SOMOS UN CUERPO POLICIAL CARIBEÑO, HONRADO Y A PRUEBA DE FUEGO

     Exilia me puso al tanto de la situación. Mientras yo perseguía a los ladrones, ella se puso a chillar hasta que medio Prado se aglomeró en torno a ella y vino la policía. A mí ya me interrogaron, me dijo al oído. No digas que eres periodista, ¿okey? Me hicieron pasar a una oficinita en la que un oficial, idéntico a una foto de Virgilio Piñera que yo había visto en no sé qué libro, me observaba desde detrás de una máquina Remington como las que en Suecia ya no se ven ni en los museos. Me hicieron las preguntas de rigor, el policía era un mecanógrafo impresionante detrás de sus espejuelos. Fecha de nacimiento, a qué ha venido a Cuba, a hacer turismo; estado civil, pronto me casaré con la señorita de afuera, lo invito a la boda, ah, gracias, felicitaciones (sin reírse), etc. Profesión, escritor, mentí. Hice la declaración de lo sucedido (haga un recuento minucioso y objetivo de los hechos, me pidió Virgilio Piñera) y sólo entonces quiso ver mi carnet de identidad y el pasaporte. 
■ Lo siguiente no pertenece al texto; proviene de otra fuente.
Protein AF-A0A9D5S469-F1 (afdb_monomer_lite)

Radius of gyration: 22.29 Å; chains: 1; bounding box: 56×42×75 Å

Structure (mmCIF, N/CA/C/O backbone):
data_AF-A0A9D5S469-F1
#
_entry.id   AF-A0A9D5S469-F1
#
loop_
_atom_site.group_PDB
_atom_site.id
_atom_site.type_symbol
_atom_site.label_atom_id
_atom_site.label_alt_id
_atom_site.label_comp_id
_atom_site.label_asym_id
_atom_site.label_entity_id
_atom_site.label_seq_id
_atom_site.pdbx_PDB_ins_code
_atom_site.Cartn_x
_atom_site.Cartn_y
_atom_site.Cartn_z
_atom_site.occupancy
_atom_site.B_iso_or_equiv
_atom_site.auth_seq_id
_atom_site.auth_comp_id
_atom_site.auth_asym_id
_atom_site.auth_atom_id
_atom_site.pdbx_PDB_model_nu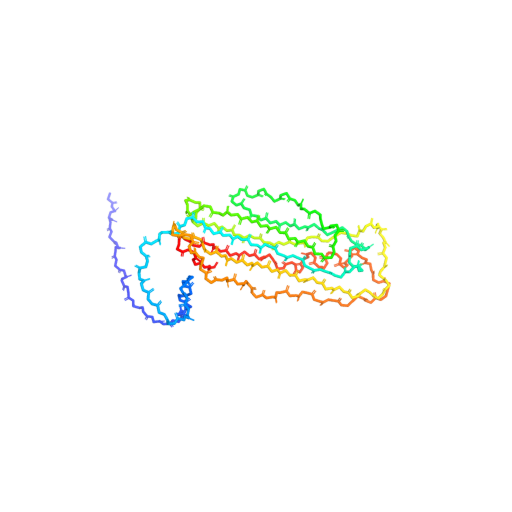m
ATOM 1 N N . MET A 1 1 ? 28.146 20.698 49.126 1.00 41.25 1 MET A N 1
ATOM 2 C CA . MET A 1 1 ? 27.532 22.040 48.981 1.00 41.25 1 MET A CA 1
ATOM 3 C C . MET A 1 1 ? 27.407 22.387 47.499 1.00 41.25 1 MET A C 1
ATOM 5 O O . MET A 1 1 ? 28.415 22.266 46.819 1.00 41.25 1 MET A O 1
ATOM 9 N N . LYS A 1 2 ? 26.196 22.798 47.067 1.00 36.69 2 LYS A N 1
ATOM 10 C CA . LYS A 1 2 ? 25.705 23.320 45.755 1.00 36.69 2 LYS A CA 1
ATOM 11 C C . LYS A 1 2 ? 24.403 22.572 45.401 1.00 36.69 2 LYS A C 1
ATOM 13 O O . LYS A 1 2 ? 24.461 21.474 44.875 1.00 36.69 2 LYS A O 1
ATOM 18 N N . LYS A 1 3 ? 23.290 22.901 46.067 1.00 41.28 3 LYS A N 1
ATOM 19 C CA . LYS A 1 3 ? 22.293 23.958 45.769 1.00 41.28 3 LYS A CA 1
ATOM 20 C C . LYS A 1 3 ? 21.415 23.614 44.556 1.00 41.28 3 LYS A C 1
ATOM 22 O O . LYS A 1 3 ? 21.816 23.790 43.415 1.00 41.28 3 LYS A O 1
ATOM 27 N N . TYR A 1 4 ? 20.217 23.142 44.893 1.00 52.78 4 TYR A N 1
ATOM 28 C CA . TYR A 1 4 ? 18.980 23.150 44.115 1.00 52.78 4 TYR A CA 1
ATOM 29 C C . TYR A 1 4 ? 18.596 24.577 43.675 1.00 52.78 4 TYR A C 1
ATOM 31 O O . TYR A 1 4 ? 19.106 25.530 44.267 1.00 52.78 4 TYR A O 1
ATOM 39 N N . PHE A 1 5 ? 17.636 24.670 42.740 1.00 44.47 5 PHE A N 1
ATOM 40 C CA . PHE A 1 5 ? 16.647 25.752 42.525 1.00 44.47 5 PHE A CA 1
ATOM 41 C C . PHE A 1 5 ? 16.678 26.390 41.122 1.00 44.47 5 PHE A C 1
ATOM 43 O O . PHE A 1 5 ? 17.433 27.323 40.882 1.00 44.47 5 PHE A O 1
ATOM 50 N N . ALA A 1 6 ? 15.818 25.900 40.219 1.00 39.47 6 ALA A N 1
ATOM 51 C CA . ALA A 1 6 ? 15.186 26.680 39.143 1.00 39.47 6 ALA A CA 1
ATOM 52 C C . ALA A 1 6 ? 14.076 25.843 38.475 1.00 39.47 6 ALA A C 1
ATOM 54 O O . ALA A 1 6 ? 14.173 25.407 37.333 1.00 39.47 6 ALA A O 1
ATOM 55 N N . TRP A 1 7 ? 13.015 25.585 39.237 1.00 38.62 7 TRP A N 1
ATOM 56 C CA . TRP A 1 7 ? 11.668 25.552 38.668 1.00 38.62 7 TRP A CA 1
ATOM 57 C C . TRP A 1 7 ? 11.281 26.993 38.293 1.00 38.62 7 TRP A C 1
ATOM 59 O O . TRP A 1 7 ? 11.772 27.915 38.942 1.00 38.62 7 TRP A O 1
ATOM 69 N N . MET A 1 8 ? 10.354 27.153 37.338 1.00 36.88 8 MET A N 1
ATOM 70 C CA . MET A 1 8 ? 9.634 28.392 36.976 1.00 36.88 8 MET A CA 1
ATOM 71 C C . MET A 1 8 ? 10.126 29.131 35.716 1.00 36.88 8 MET A C 1
ATOM 73 O O . MET A 1 8 ? 10.705 30.209 35.782 1.00 36.88 8 MET A O 1
ATOM 77 N N . MET A 1 9 ? 9.733 28.618 34.547 1.00 39.22 9 MET A N 1
ATOM 78 C CA . MET A 1 9 ? 9.119 29.488 33.538 1.00 39.22 9 MET A CA 1
ATOM 79 C C . MET A 1 9 ? 7.883 28.809 32.943 1.00 39.22 9 MET A C 1
ATOM 81 O O . MET A 1 9 ? 7.941 27.953 32.067 1.00 39.22 9 MET A O 1
ATOM 85 N N . THR A 1 10 ? 6.762 29.189 33.541 1.00 41.81 10 THR A N 1
ATOM 86 C CA . THR A 1 10 ? 5.385 28.885 33.182 1.00 41.81 10 THR A CA 1
ATOM 87 C C . THR A 1 10 ? 4.952 29.768 32.014 1.00 41.81 10 THR A C 1
ATOM 89 O O . THR A 1 10 ? 5.210 30.964 32.044 1.00 41.81 10 THR A O 1
ATOM 92 N N . ALA A 1 11 ? 4.272 29.137 31.054 1.00 40.50 11 ALA A N 1
ATOM 93 C CA . ALA A 1 11 ? 3.169 29.621 30.219 1.00 40.50 11 ALA A CA 1
ATOM 94 C C . ALA A 1 11 ? 3.209 31.048 29.639 1.00 40.50 11 ALA A C 1
ATOM 96 O O . ALA A 1 11 ? 3.238 32.032 30.366 1.00 40.50 11 ALA A O 1
ATOM 97 N N . ILE A 1 12 ? 3.015 31.120 28.318 1.00 47.59 12 ILE A N 1
ATOM 98 C CA . ILE A 1 12 ? 1.937 31.837 27.598 1.00 47.59 12 ILE A CA 1
ATOM 99 C C . ILE A 1 12 ? 2.352 31.778 26.114 1.00 47.59 12 ILE A C 1
ATOM 101 O O . ILE A 1 12 ? 3.406 32.270 25.738 1.00 47.59 12 ILE A O 1
ATOM 105 N N . LEU A 1 13 ? 1.718 30.903 25.326 1.00 41.94 13 LEU A N 1
ATOM 106 C CA . LEU A 1 13 ? 0.512 31.212 24.542 1.00 41.94 13 LEU A CA 1
ATOM 107 C C . LEU A 1 13 ? 0.882 32.072 23.322 1.00 41.94 13 LEU A C 1
ATOM 109 O O . LEU A 1 13 ? 1.284 33.215 23.484 1.00 41.94 13 LEU A O 1
ATOM 113 N N . PHE A 1 14 ? 0.727 31.528 22.114 1.00 35.91 14 PHE A N 1
ATOM 114 C CA . PHE A 1 14 ? -0.296 31.992 21.171 1.00 35.91 14 PHE A CA 1
ATOM 115 C C . PHE A 1 14 ? -0.269 31.152 19.881 1.00 35.91 14 PHE A C 1
ATOM 117 O O . PHE A 1 14 ? 0.699 31.146 19.134 1.00 35.91 14 PHE A O 1
ATOM 124 N N . CYS A 1 15 ? -1.388 30.457 19.676 1.00 38.19 15 CYS A N 1
ATOM 125 C CA . CYS A 1 15 ? -2.101 30.269 18.415 1.00 38.19 15 CYS A CA 1
ATOM 126 C C . CYS A 1 15 ? -1.334 29.836 17.159 1.00 38.19 15 CYS A C 1
ATOM 128 O O . CYS A 1 15 ? -0.725 30.647 16.472 1.00 38.19 15 CYS A O 1
ATOM 130 N N . GLY A 1 16 ? -1.588 28.595 16.740 1.00 37.03 16 GLY A N 1
ATOM 131 C CA . GLY A 1 16 ? -1.533 28.260 15.320 1.00 37.03 16 GLY A CA 1
ATOM 132 C C . GLY A 1 16 ? -1.250 26.799 15.040 1.00 37.03 16 GLY A C 1
ATOM 133 O O . GLY A 1 16 ? -0.170 26.500 14.563 1.00 37.03 16 GLY A O 1
ATOM 134 N N . LEU A 1 17 ? -2.199 25.915 15.350 1.00 35.25 17 LEU A N 1
ATOM 135 C CA . LEU A 1 17 ? -2.535 24.719 14.562 1.00 35.25 17 LEU A CA 1
ATOM 136 C C . LEU A 1 17 ? -3.683 24.014 15.287 1.00 35.25 17 LEU A C 1
ATOM 138 O O . LEU A 1 17 ? -3.534 22.987 15.940 1.00 35.25 17 LEU A O 1
ATOM 142 N N . THR A 1 18 ? -4.867 24.613 15.188 1.00 40.03 18 THR A N 1
ATOM 143 C CA . THR A 1 18 ? -6.116 23.861 15.277 1.00 40.03 18 THR A CA 1
ATOM 144 C C . THR A 1 18 ? -6.205 22.987 14.025 1.00 40.03 18 THR A C 1
ATOM 146 O O . THR A 1 18 ? -6.928 23.311 13.084 1.00 40.03 18 THR A O 1
ATOM 149 N N . THR A 1 19 ? -5.438 21.903 13.958 1.00 40.28 19 THR A N 1
ATOM 150 C CA . THR A 1 19 ? -5.788 20.805 13.056 1.00 40.28 19 THR A CA 1
ATOM 151 C C . THR A 1 19 ? -6.931 20.069 13.722 1.00 40.28 19 THR A C 1
ATOM 153 O O . THR A 1 19 ? -6.731 19.277 14.636 1.00 40.28 19 THR A O 1
ATOM 156 N N . VAL A 1 20 ? -8.134 20.489 13.329 1.00 40.50 20 VAL A N 1
ATOM 157 C CA . VAL A 1 20 ? -9.397 19.752 13.374 1.00 40.50 20 VAL A CA 1
ATOM 158 C C . VAL A 1 20 ? -9.268 18.346 13.954 1.00 40.50 20 VAL A C 1
ATOM 160 O O . VAL A 1 20 ? -8.690 17.445 13.348 1.00 40.50 20 VAL A O 1
ATOM 163 N N . LEU A 1 21 ? -9.879 18.184 15.127 1.00 37.22 21 LEU A N 1
ATOM 164 C CA . LEU A 1 21 ? -10.286 16.916 15.709 1.00 37.22 21 LEU A CA 1
ATOM 165 C C . LEU A 1 21 ? -11.218 16.206 14.721 1.00 37.22 21 LEU A C 1
ATOM 167 O O . LEU A 1 21 ? -12.432 16.202 14.898 1.00 37.22 21 LEU A O 1
ATOM 171 N N . THR A 1 22 ? -10.677 15.585 13.674 1.00 40.97 22 THR A N 1
ATOM 172 C CA . THR A 1 22 ? -11.427 14.545 12.980 1.00 40.97 22 THR A CA 1
ATOM 173 C C . THR A 1 22 ? -11.289 13.300 13.853 1.00 40.97 22 THR A C 1
ATOM 175 O O . THR A 1 22 ? -10.516 12.378 13.602 1.00 40.97 22 THR A O 1
ATOM 178 N N . SER A 1 23 ? -12.074 13.273 14.930 1.00 40.44 23 SER A N 1
ATOM 179 C CA . SER A 1 23 ? -12.608 12.014 15.444 1.00 40.44 23 SER A CA 1
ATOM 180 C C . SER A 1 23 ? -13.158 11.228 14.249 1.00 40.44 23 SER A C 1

     Primero le entregué el pasaporte y después saqué el carnet, pero no el de identidad sino el de periodista. Pero cómo, reparó Virgilio Piñera (¡de veras que se parecía muchísimo, y transpiraba a chorros!), ¿usted es periodista? ¿No dice que ha venido como turista? La voz del policía se había hecho metálica y sucia, oxidada, peligrosa, ¿usted está acreditado como periodista en nuestro país? Bueno, dije simulando indiferencia, sí, soy periodista y escritor pero vine a hacer turismo. No, no, respondió Piñera como si no me hubiera oído, ¿usted ha ejercido como periodista en nuestro país, ha hecho entrevistas o reportajes o ha realizado cualquier tipo de labor profesional? La verdad es que estuve a punto de exigir la presencia de un abogado y del embajador del Reino de Suecia, pero lo único que hice fue encogerme de hombros, simplemente he estado enfermo, mire, aquí tiene el certificado que me extendió el doctor del Hotel Nacional.
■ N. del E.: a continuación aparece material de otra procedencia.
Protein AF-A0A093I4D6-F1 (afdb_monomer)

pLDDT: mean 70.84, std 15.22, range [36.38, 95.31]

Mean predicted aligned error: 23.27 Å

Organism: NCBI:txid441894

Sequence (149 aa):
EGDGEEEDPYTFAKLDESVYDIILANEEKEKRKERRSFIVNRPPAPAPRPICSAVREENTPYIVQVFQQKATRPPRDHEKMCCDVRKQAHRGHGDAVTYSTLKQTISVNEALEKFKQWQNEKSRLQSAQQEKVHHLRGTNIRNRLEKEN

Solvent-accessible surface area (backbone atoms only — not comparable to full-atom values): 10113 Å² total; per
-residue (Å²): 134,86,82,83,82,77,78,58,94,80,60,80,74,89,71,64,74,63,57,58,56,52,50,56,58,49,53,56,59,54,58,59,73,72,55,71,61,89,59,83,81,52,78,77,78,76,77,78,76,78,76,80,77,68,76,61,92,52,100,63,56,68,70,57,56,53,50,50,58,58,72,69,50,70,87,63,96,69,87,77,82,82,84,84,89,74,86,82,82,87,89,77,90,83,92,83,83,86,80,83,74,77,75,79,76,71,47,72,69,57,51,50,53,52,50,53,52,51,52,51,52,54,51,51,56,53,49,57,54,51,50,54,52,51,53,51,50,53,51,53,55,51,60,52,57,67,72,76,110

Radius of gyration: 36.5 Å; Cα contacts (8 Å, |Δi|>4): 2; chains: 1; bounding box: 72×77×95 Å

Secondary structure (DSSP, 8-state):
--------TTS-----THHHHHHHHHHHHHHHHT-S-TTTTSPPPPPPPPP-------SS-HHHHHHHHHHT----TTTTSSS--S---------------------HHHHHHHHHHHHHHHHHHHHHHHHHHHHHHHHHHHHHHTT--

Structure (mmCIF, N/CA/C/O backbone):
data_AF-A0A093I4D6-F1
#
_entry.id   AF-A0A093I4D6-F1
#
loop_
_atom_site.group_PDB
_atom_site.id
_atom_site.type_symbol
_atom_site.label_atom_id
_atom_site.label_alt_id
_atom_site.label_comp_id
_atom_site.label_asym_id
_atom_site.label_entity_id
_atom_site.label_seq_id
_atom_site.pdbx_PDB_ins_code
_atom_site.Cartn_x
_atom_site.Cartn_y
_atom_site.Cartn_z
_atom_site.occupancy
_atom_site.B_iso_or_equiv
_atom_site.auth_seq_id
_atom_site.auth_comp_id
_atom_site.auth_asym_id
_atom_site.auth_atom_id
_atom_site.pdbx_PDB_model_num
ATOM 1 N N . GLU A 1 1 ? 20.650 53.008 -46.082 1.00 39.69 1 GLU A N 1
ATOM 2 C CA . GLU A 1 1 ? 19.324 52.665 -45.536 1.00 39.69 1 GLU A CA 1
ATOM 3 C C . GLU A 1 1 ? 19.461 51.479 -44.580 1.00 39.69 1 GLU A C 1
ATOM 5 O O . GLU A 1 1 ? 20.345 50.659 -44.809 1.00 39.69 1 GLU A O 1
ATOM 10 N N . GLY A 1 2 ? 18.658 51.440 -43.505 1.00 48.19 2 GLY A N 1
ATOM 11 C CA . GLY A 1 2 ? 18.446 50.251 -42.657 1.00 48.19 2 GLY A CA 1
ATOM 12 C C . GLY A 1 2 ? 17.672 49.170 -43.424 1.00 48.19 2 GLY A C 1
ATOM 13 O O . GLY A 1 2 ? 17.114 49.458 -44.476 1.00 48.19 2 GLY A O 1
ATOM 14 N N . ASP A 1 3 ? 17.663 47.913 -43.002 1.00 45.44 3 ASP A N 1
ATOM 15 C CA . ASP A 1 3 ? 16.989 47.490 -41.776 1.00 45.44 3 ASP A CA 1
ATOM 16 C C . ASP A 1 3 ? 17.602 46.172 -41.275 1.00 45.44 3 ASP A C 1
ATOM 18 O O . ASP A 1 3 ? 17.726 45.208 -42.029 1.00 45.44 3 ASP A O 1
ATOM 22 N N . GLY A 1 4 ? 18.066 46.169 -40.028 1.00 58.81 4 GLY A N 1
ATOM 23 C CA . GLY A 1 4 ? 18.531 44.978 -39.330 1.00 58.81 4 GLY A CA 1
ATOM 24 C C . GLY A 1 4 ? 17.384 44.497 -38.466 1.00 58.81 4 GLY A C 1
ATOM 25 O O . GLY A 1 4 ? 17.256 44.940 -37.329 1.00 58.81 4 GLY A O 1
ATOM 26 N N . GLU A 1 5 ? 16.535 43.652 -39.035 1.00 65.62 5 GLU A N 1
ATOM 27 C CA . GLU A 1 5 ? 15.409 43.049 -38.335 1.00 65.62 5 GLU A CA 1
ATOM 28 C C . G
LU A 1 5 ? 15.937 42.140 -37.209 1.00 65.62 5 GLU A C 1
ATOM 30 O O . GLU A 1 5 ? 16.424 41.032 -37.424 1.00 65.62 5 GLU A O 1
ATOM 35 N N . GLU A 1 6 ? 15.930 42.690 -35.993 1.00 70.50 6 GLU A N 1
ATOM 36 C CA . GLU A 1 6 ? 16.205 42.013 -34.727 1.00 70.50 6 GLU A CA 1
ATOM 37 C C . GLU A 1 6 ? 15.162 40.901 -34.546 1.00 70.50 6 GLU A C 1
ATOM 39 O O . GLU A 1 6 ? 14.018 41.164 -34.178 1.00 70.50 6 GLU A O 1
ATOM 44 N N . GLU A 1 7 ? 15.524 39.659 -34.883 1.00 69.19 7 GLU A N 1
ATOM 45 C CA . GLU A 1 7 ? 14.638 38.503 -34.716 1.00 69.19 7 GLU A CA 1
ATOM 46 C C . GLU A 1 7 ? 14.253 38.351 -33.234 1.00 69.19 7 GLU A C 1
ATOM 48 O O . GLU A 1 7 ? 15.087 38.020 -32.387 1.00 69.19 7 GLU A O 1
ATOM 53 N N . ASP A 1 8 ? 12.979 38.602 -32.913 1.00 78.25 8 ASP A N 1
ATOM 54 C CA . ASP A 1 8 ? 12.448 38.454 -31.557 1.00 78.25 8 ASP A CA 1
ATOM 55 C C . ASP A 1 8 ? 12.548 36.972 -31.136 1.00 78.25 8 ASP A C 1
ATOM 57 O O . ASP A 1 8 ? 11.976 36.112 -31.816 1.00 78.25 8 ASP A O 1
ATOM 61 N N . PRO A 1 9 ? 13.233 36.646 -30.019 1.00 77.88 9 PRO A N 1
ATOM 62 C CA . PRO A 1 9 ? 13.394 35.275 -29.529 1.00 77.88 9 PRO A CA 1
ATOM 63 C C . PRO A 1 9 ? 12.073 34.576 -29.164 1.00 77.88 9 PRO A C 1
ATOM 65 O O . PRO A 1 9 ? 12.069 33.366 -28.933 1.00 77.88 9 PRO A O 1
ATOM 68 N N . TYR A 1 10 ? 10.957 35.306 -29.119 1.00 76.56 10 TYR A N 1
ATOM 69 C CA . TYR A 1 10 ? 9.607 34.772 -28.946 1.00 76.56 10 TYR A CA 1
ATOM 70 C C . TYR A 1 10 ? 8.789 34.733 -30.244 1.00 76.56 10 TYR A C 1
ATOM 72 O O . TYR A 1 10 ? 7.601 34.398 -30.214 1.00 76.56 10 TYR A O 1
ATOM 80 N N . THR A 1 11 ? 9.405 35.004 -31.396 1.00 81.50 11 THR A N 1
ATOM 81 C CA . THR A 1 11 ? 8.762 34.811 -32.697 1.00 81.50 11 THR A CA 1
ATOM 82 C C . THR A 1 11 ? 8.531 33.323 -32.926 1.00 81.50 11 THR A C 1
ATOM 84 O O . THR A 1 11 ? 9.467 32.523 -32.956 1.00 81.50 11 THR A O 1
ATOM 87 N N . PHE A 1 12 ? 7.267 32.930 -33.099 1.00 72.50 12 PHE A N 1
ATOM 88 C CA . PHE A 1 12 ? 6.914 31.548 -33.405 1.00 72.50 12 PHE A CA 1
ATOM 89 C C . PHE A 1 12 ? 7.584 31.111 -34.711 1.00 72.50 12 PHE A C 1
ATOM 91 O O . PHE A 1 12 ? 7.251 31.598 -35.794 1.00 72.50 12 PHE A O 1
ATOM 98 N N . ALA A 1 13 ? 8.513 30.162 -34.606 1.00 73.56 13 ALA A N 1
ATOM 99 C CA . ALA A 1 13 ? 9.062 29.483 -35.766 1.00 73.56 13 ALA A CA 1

     El talante del oficial volvió a hacerse caballeroso y gentil. Ya su novia nos ha contado que está embarazada de usted. Incluso le hemos reservado una cita en el Hospital Maternal Infantil, para cerciorarnos de que el embarazo no ha sido afectado por el maltrato del que fue objeto esta mañana. Espero que no haya problemas y que tengan un bebé saludable. ¿Dónde van a vivir, aquí o en Suecia? Yo me había puesto tan tenso con lo del periodismo ilícito, que casi me desahogo con una carcajada. Creo que en los dos países, respondí, un poco aquí y un poco allá. ¿Usted cree que pueda reconocer al asaltante?, preguntó Piñera inspeccionándome los ojos. Claro que sí, contesté y me llevaron a un patio interior donde crecía un árbol fastuoso. A la sombra del árbol se alineaban unos seis o siete jóvenes, todos con gorras de pelotero de diferentes colores y sumamante parecidos. 
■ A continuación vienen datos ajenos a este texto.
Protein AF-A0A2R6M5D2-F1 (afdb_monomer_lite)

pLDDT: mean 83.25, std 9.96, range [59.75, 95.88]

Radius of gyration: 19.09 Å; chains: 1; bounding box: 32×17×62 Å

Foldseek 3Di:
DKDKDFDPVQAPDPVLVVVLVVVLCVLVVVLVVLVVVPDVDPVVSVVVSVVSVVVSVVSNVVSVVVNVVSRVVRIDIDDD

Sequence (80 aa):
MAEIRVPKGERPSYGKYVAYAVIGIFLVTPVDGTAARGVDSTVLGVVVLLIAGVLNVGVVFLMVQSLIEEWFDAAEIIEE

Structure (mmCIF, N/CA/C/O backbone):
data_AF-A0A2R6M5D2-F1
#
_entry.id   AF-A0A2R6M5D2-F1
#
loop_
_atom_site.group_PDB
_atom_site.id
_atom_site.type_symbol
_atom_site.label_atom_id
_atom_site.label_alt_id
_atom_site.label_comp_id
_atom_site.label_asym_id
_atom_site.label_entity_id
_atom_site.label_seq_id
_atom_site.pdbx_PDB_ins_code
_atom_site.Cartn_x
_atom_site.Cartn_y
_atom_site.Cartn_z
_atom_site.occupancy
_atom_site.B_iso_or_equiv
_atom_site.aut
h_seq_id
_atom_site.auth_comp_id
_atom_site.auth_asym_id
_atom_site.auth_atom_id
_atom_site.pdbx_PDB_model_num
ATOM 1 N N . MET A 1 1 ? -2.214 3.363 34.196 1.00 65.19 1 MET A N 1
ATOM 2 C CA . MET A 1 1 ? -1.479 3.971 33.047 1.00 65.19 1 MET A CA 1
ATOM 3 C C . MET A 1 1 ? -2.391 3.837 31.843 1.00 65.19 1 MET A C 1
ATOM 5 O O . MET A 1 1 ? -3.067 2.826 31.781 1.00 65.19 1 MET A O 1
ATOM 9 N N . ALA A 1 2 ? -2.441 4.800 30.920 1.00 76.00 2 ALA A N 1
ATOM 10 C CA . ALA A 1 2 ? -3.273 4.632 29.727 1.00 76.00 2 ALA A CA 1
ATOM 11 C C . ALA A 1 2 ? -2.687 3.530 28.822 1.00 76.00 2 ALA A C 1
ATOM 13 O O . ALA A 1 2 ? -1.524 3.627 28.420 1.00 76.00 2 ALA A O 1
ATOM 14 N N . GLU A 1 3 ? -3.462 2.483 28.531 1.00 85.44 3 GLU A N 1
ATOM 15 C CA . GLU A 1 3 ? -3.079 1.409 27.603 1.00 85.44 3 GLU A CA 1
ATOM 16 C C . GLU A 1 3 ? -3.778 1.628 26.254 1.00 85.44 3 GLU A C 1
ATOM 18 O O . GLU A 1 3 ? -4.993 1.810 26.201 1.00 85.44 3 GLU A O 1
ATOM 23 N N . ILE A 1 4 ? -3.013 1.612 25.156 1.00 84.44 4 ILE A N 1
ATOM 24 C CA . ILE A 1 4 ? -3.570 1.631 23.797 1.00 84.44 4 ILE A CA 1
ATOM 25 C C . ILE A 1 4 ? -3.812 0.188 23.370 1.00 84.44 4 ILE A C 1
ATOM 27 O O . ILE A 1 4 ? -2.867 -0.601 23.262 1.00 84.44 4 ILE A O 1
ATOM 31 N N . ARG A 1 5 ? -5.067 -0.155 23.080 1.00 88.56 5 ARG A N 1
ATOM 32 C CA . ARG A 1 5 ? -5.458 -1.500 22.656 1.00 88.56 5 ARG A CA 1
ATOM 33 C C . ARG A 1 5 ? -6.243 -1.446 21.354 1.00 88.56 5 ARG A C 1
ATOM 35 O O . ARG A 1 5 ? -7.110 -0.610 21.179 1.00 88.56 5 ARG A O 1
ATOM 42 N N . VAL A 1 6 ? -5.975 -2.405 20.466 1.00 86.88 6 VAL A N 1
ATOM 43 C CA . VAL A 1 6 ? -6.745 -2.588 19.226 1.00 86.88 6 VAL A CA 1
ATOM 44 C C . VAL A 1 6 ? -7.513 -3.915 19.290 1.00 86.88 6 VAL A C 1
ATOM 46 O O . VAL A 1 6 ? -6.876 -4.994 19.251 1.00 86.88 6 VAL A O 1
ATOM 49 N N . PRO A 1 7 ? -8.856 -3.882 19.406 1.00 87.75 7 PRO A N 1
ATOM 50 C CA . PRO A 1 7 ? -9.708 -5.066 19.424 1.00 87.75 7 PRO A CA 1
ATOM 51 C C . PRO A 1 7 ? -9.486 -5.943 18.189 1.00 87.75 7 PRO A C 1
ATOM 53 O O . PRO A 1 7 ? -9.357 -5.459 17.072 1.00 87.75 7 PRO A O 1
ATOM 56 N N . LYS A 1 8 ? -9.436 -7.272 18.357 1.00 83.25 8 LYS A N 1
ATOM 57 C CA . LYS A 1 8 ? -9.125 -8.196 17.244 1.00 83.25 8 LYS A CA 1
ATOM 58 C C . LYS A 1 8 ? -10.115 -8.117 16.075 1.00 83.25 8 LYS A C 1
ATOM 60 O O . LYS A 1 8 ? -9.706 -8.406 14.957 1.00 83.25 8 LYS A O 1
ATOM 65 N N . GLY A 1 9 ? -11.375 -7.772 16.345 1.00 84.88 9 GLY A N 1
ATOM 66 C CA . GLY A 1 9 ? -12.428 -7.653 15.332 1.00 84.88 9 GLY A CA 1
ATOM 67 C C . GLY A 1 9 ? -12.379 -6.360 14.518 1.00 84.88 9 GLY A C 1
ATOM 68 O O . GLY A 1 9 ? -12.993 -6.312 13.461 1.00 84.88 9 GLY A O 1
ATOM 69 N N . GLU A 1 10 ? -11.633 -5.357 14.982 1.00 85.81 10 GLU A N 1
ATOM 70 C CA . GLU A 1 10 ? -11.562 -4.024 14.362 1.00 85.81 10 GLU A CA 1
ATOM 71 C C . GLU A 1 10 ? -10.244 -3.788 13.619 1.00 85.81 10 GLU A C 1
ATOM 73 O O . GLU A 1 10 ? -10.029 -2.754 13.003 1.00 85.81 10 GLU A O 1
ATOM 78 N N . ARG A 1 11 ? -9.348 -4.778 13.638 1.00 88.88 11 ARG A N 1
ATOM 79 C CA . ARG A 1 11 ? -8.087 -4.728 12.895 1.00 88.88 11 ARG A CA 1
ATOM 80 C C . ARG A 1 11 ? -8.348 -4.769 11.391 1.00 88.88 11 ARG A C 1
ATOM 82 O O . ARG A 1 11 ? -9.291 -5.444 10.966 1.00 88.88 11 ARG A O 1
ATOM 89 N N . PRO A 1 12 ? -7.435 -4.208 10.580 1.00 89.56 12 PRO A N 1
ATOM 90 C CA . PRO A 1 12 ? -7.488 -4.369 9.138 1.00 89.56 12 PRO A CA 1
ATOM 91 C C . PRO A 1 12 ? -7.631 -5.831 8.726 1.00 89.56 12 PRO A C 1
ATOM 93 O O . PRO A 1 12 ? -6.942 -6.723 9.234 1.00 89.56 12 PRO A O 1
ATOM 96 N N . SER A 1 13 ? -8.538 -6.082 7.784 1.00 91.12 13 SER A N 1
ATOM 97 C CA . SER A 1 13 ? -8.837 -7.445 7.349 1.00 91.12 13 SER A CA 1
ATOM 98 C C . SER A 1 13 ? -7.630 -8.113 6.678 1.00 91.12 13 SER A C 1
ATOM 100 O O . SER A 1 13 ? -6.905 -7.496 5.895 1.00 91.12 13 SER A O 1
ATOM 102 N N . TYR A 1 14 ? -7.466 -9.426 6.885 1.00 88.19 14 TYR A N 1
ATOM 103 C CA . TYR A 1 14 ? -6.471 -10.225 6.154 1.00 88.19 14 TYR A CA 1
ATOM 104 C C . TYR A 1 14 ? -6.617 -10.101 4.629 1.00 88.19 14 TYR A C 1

     Yo me acerqué a uno de ellos casi sin titubear, lo miré directo a los ojos y dije es este. ¿Seguro?, preguntó el policía. Seguro, afirmé. Hecho esto, me condujeron de nuevo a la oficina y, después de unos minutos, repitieron la operación. Esta vez fue más difícil y me tomó más tiempo decidirme. No es ninguno de los presentes, declaré. En el tercer intento el tipo había reaparecido en la fila, ahora con otra ropa y sin gorra. Fui implacable. Yo le había visto los ojos mientras lo perseguía, y lo señalé sin el menor escrúpulo. En la salita de espera me reuní con Exilia, que quiso saber si yo había reconocido al asaltante. El policía asintió con gravedad, como diciendo: el ladrón está muy jodido. Me dieron las gracias respetuosamente, que se divierta en Cuba, señor, aquí estamos para servirle en lo que se le ofrezca. 
     Una vez en la calle y en libertad, lo primero que vimos fue al chofer con el Buick o el Pontiac de 1958, llamándonos desde la esquina. Me sentí agradecido de la lealtad de aquel hombre, que muy bien pudo haberse esfumado con el dinero. Partimos sin dilación. El viaje fue largo y ameno a pesar de lo nervioso que yo estaba. Aquel paisaje de sabanas, cañaverales y bohíos dispersos me gustaba y me inspiraba cierto miedo. ¡Me acercaba a los parajes donde mi padre había venido al mundo! Vería el universo de su infancia… 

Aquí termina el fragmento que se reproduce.